Often in this blog I have been critical of psychiatry, and the profession has left a lot to be desired in terms of the results it delivers. And I know that the most puerile response to criticism of any field is to say, "Well, do you think you could do better?" As my recently profiled favorite Samuel Johnson put it, one needn't be skilled at making tables in order to offer an informed critique of a particular table.

However, when the antipsychiatry folks shake their heads in disgust when patients end up on multiple medications, often "off label" and carrying significant side effects, I can't help wondering what they would do if faced with the patients psychiatrists see. Tell them to eat healthy food, get fresh air and exercise, find God, get married, get divorced, get a therapist? What if you do all these things and a hundred more, and try all the FDA-indicated treatments for depression, and years go by, and nothing happens? Well, you get creative, in a sometimes desperate attempt to alleviate suffering. It is easy to disdain the endeavor in a blog, with no patient sitting across from you.

5 comments:

Retriever said...

Good post. My family members and I will snarl at the next person who snarks about how depressed people are just whiners, that depression is treatable, that it can be cured in six sessions of CBT and with one course of SSRIs. Treatment-resistant doesn't even begin to describe the disorders that afflict my relatives. And I do not mean that the patients are resistant to seeking, paying for, and following the advice of their doctors. But rather that nothing helps completely or for long. Some of us have found very good doctors to whom (not to meds or one kind of formulaic therapy) we owe our lives.

Anonymous said...

Anything less than a cure is worthless.

...accurate, economical, permanent, painless, convenient, organic, preservative free, shrinkwrapped, healthy but tasty - they want it all...

People want the reassurance that if their brains starting flipping, they can be guaranteed a painless tune-up; and if they can buy the treatment in a supermarket with free coupons, even better.

They canned cheese, did they not? A cure for depression can't be any harder....

Novalis, should Dr Phil be feeling threatened? Can I be on your show when you're famous?

Novalis said...

How can you speak of Dr. Phil in the same breath as the leviathan, the juggernaut, the media empire that Ars Psychiatrica has become? It's grown too large; what have I done?

To paraphrase Stalin, a million viewers is a statistic, while a dozen consistent readers is...a comedy.

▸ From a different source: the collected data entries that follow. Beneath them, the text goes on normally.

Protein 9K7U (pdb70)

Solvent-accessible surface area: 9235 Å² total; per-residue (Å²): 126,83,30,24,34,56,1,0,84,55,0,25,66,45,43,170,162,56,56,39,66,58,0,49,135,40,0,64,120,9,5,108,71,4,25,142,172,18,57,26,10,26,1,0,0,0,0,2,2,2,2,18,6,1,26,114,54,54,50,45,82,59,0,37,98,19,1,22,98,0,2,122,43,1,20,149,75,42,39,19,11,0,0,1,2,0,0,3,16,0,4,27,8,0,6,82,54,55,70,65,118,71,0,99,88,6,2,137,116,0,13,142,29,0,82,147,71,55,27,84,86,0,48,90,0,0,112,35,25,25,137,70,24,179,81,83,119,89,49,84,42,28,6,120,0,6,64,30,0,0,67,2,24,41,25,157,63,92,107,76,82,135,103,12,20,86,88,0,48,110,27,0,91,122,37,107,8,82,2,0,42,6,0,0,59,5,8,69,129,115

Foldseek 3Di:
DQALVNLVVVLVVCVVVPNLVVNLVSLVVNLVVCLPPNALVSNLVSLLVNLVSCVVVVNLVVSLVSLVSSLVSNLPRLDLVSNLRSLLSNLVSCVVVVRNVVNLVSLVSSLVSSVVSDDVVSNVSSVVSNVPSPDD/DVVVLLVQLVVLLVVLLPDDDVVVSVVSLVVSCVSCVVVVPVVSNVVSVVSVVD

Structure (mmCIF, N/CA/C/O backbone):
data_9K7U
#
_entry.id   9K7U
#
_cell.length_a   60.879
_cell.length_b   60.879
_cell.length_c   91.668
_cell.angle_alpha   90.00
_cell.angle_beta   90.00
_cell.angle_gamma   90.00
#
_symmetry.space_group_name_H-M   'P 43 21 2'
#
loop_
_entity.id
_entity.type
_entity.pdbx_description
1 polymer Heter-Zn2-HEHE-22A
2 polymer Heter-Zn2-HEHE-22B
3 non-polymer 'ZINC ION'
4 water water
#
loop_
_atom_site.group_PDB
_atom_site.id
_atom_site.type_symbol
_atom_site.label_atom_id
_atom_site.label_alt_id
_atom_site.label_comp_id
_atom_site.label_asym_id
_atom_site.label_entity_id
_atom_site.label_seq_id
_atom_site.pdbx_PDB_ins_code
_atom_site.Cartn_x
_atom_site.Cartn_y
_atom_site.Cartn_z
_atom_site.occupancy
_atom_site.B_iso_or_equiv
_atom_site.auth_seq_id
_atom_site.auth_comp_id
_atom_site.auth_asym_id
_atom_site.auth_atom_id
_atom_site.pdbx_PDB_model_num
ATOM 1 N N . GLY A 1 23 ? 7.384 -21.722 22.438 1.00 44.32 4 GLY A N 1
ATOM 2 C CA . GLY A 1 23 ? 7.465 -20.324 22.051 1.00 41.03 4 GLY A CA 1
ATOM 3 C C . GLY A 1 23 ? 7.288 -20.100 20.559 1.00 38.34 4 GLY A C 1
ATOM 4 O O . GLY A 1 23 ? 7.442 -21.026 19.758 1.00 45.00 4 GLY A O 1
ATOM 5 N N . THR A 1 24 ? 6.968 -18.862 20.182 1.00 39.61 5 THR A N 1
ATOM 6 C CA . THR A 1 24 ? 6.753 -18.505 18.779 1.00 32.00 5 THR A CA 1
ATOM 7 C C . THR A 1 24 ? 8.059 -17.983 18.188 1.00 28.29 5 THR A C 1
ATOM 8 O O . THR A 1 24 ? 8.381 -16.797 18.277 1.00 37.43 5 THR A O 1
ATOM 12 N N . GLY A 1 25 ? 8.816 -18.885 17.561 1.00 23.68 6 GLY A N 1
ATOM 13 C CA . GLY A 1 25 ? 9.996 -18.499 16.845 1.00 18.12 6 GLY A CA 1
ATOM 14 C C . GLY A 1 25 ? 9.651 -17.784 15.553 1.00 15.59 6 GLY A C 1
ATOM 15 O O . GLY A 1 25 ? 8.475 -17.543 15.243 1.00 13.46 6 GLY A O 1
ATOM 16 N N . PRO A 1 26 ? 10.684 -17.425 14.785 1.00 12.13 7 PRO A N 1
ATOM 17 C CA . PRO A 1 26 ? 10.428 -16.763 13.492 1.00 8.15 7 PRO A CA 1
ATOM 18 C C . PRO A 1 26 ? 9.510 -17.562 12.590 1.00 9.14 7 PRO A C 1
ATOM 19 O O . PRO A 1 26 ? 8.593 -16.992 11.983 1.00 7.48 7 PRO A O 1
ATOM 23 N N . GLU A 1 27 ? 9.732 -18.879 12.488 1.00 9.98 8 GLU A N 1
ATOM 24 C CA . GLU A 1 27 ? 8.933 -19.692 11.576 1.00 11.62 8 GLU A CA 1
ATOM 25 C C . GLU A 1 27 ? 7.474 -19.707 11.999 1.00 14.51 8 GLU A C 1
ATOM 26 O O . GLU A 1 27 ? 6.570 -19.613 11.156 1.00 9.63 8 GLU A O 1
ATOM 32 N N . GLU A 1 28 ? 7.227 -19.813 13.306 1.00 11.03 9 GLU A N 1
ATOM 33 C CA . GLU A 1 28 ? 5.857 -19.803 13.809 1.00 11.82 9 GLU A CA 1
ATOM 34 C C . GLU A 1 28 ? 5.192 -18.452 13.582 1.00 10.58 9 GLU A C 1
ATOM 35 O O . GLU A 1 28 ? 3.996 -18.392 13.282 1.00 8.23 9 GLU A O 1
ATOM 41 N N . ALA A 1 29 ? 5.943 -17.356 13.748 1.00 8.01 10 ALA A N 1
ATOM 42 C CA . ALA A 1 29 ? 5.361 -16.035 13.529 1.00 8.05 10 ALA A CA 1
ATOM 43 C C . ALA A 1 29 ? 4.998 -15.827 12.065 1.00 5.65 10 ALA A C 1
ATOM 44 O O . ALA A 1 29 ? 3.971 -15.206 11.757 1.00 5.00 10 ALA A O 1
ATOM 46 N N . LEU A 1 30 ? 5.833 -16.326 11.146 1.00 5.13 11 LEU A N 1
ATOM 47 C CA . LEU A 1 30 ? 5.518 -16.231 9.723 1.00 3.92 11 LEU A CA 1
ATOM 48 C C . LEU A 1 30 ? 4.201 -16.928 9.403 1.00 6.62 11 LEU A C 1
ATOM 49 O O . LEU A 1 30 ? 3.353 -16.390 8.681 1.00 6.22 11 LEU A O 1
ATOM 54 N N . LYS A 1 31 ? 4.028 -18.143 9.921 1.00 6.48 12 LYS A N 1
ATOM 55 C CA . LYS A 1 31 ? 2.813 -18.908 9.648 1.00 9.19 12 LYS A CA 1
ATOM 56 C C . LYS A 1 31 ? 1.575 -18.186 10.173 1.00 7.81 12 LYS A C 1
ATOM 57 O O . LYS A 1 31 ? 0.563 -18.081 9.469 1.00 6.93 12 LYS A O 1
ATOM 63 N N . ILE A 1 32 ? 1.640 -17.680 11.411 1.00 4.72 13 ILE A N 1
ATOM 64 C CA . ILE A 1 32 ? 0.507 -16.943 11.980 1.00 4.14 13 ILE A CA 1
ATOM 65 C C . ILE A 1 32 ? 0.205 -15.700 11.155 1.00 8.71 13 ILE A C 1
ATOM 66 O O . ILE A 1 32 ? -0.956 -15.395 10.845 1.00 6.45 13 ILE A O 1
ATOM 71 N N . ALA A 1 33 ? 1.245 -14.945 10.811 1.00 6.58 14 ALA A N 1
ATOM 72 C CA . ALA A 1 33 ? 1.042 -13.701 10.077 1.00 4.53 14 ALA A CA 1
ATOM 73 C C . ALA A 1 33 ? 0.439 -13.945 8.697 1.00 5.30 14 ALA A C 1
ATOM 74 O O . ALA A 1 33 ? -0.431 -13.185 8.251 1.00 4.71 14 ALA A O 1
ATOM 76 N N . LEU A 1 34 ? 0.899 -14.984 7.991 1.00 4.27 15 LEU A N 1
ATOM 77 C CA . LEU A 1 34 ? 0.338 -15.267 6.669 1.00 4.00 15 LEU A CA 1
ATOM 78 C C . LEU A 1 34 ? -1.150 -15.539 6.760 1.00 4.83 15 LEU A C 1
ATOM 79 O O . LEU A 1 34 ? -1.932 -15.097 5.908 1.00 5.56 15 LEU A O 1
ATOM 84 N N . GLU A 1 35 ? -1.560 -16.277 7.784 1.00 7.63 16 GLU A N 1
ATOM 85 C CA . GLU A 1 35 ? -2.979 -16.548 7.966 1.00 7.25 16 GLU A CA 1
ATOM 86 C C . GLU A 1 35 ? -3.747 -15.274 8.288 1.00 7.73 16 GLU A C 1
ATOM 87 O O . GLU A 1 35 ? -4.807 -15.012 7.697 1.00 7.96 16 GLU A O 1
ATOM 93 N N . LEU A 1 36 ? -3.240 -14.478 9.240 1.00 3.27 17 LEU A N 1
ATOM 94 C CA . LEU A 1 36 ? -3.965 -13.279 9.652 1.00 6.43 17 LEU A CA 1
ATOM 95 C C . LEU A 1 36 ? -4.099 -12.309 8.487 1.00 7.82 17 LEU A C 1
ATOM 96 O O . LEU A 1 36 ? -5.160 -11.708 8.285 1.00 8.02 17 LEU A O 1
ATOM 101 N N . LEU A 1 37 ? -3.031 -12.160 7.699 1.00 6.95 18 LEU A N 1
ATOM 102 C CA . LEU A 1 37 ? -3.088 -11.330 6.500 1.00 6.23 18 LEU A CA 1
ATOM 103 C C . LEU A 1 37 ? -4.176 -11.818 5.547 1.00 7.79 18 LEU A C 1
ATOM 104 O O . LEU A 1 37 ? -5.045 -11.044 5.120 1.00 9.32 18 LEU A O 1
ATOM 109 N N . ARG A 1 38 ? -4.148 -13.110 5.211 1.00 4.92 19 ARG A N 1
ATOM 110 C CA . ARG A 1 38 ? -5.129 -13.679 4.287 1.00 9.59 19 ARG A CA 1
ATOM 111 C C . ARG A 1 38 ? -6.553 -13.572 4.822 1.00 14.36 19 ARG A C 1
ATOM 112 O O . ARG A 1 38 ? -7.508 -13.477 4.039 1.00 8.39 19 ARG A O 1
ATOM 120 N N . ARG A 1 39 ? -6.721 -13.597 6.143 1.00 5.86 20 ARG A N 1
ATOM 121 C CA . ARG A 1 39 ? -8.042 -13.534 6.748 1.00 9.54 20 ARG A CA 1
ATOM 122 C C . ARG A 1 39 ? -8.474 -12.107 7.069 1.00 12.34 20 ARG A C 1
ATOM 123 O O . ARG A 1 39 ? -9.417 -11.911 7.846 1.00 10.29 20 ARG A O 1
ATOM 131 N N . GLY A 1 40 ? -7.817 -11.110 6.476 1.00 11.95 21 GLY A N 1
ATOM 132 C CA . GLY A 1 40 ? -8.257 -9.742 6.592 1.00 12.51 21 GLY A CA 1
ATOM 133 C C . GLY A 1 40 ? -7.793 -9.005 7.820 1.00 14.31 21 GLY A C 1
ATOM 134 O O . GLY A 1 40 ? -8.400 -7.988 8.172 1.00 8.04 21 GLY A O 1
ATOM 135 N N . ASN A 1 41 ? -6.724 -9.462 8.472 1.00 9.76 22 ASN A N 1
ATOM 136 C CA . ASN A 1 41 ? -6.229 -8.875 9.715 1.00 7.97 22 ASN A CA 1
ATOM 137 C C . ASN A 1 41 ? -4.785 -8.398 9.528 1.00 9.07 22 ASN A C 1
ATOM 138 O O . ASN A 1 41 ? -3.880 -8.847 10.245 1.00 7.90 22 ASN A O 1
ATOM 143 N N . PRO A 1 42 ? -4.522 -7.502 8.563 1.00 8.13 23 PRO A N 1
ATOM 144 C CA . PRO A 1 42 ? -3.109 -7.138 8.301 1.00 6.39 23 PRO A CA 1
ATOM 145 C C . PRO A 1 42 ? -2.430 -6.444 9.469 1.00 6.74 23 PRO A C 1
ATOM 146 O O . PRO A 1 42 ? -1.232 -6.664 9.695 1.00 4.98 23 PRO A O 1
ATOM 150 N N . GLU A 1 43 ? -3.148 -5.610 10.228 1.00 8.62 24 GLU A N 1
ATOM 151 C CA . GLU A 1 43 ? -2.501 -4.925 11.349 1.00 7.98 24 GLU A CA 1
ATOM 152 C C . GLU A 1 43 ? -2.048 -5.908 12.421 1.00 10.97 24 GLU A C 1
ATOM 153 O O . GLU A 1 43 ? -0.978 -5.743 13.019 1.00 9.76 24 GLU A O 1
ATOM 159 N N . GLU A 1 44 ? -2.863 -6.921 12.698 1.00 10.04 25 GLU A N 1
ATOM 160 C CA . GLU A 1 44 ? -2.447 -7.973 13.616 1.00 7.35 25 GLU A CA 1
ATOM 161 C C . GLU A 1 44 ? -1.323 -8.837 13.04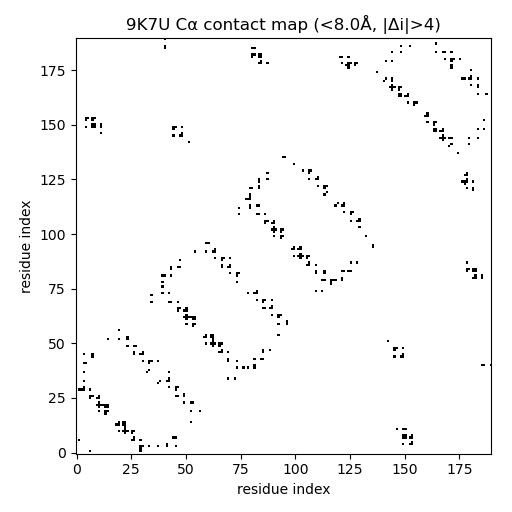3 1.00 7.30 25 GLU A C 1
ATOM 162 O O . GLU A 1 44 ? -0.403 -9.215 13.777 1.00 7.81 25 GLU A O 1
ATOM 168 N N . ALA A 1 45 ? -1.328 -9.103 11.732 1.00 5.44 26 ALA A N 1
ATOM 169 C CA . ALA A 1 45 ? -0.175 -9.774 11.126 1.00 5.01 26 ALA A CA 1
ATOM 170 C C . ALA A 1 45 ? 1.094 -8.943 11.298 1.00 6.22 26 ALA A C 1
ATOM 171 O O . ALA A 1 45 ? 2.162 -9.476 11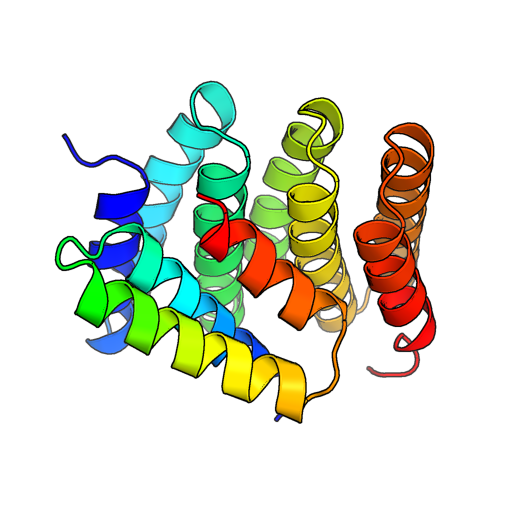.629 1.00 4.51 26 ALA A O 1
ATOM 173 N N . ARG A 1 46 ? 0.985 -7.630 11.081 1.00 5.17 27 ARG A N 1
ATOM 174 C CA . ARG A 1 46 ? 2.110 -6.724 11.268 1.00 5.79 27 ARG A CA 1
ATOM 175 C C . ARG A 1 46 ? 2.678 -6.817 12.685 1.00 7.65 27 ARG A C 1
ATOM 176 O O . ARG A 1 46 ? 3.892 -6.961 12.865 1.00 6.07 27 ARG A O 1
ATOM 184 N N . ARG A 1 47 ? 1.821 -6.725 13.712 1.00 6.38 28 ARG A N 1
ATOM 185 C CA . ARG A 1 47 ? 2.353 -6.754 15.078 1.00 9.78 28 ARG A CA 1
ATOM 186 C C . ARG A 1 47 ? 3.002 -8.087 15.424 1.00 9.34 28 ARG A C 1
ATOM 187 O O . ARG A 1 47 ? 3.984 -8.109 16.174 1.00 8.44 28 ARG A O 1
ATOM 195 N N . VAL A 1 48 ? 2.479 -9.203 14.896 1.00 6.77 29 VAL A N 1
ATOM 196 C CA . VAL A 1 48 ? 3.108 -10.506 15.121 1.00 6.51 29 VAL A CA 1
ATOM 197 C C . VAL A 1 48 ? 4.523 -10.531 14.548 1.00 6.77 29 VAL A C 1
ATOM 198 O O . VAL A 1 48 ? 5.461 -11.047 15.177 1.00 4.63 29 VAL A O 1
ATOM 202 N N . LEU A 1 49 ? 4.704 -9.983 13.344 1.00 4.78 30 LEU A N 1
ATOM 203 C CA . LEU A 1 49 ? 6.026 -9.983 12.720 1.00 3.97 30 LEU A CA 1
ATOM 204 C C . LEU A 1 49 ? 6.953 -8.941 13.331 1.00 5.65 30 LEU A C 1
ATOM 205 O O . LEU A 1 49 ? 8.167 -9.168 13.403 1.00 5.45 30 LEU A O 1
ATOM 210 N N . GLU A 1 50 ? 6.415 -7.771 13.715 1.00 4.83 31 GLU A N 1
ATOM 211 C CA . GLU A 1 50 ? 7.251 -6.758 14.353 1.00 7.30 31 GLU A CA 1
ATOM 212 C C . GLU A 1 50 ? 7.926 -7.326 15.594 1.00 10.95 31 GLU A C 1
ATOM 213 O O . GLU A 1 50 ? 9.137 -7.164 15.785 1.00 8.38 31 GLU A O 1
ATOM 219 N N . GLU A 1 51 ? 7.165 -8.043 16.417 1.00 8.20 32 GLU A N 1
ATOM 220 C CA . GLU A 1 51 ? 7.733 -8.606 17.637 1.00 9.59 32 GLU A CA 1
ATOM 221 C C . GLU A 1 51 ? 8.766 -9.679 17.318 1.00 9.12 32 GLU A C 1
ATOM 222 O O . GLU A 1 51 ? 9.841 -9.719 17.930 1.00 7.97 32 GLU A O 1
ATOM 228 N N . ALA A 1 52 ? 8.468 -10.547 16.346 1.00 8.50 33 ALA A N 1
ATOM 229 C CA . ALA A 1 52 ? 9.404 -11.609 16.002 1.00 7.99 33 ALA A CA 1
ATOM 230 C C . ALA A 1 52 ? 10.666 -11.040 15.373 1.00 6.47 33 ALA A C 1
ATOM 231 O O . ALA A 1 52 ? 11.774 -11.496 15.669 1.00 8.37 33 ALA A O 1
ATOM 233 N N . LEU A 1 53 ? 10.521 -10.048 14.493 1.00 6.09 34 LEU A N 1
ATOM 234 C CA . LEU A 1 53 ? 11.699 -9.462 13.860 1.00 7.85 34 LEU A CA 1
ATOM 235 C C . LEU A 1 53 ? 12.589 -8.784 14.892 1.00 7.88 34 LEU A C 1
ATOM 236 O O . LEU A 1 53 ? 13.821 -8.844 14.798 1.00 6.33 34 LEU A O 1
ATOM 241 N N . GLU A 1 54 ? 11.985 -8.142 15.895 1.00 10.33 35 GLU A N 1
ATOM 242 C CA . GLU A 1 54 ? 12.782 -7.497 16.935 1.00 13.41 35 GLU A CA 1
ATOM 243 C C . GLU A 1 54 ? 13.746 -8.481 17.585 1.00 10.16 35 GLU A C 1
ATOM 244 O O . GLU A 1 54 ? 14.925 -8.164 17.799 1.00 13.08 35 GLU A O 1
ATOM 250 N N . GLU A 1 55 ? 13.272 -9.684 17.889 1.00 9.85 36 GLU A N 1
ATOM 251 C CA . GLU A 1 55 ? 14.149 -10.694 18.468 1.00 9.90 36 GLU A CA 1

Anonymous, are you sure you're ready for prime time?

Dr X said...

Some people regard every side effect as a direct, biochemical effect of the drug itself, while dismissing any antidepressant effect as a placebo effect. Of course, whether an effect is considered a side effect or a main effect depends upon the intended effect. So, when Wellbutrin is used for smoking cessation, what do the skeptics think about the appearance of any antidepressant side effects? Sorry, I’m being a bit snarky to make a point about what seems to be a bias among the hard line skeptics.

Anonymous said...

Hah! Sacrilege! I shudder at the mere thought of that arrogant fraudulent SELL-OUT! ..(I won't mention that unmentionable name again...only in passing cynicism, mockery, contempt, *spit*). 'what was I thinking!'..

You'll need a disguise in public soon to avoid being mobbed...celebrity is such a curse/blessing. You can borrow my anonymity if you like - but I'm keeping my complexes.

Prime time? For sure - but I'll have to be silhouetted or pixelated to maintain my integrity as a non-entity.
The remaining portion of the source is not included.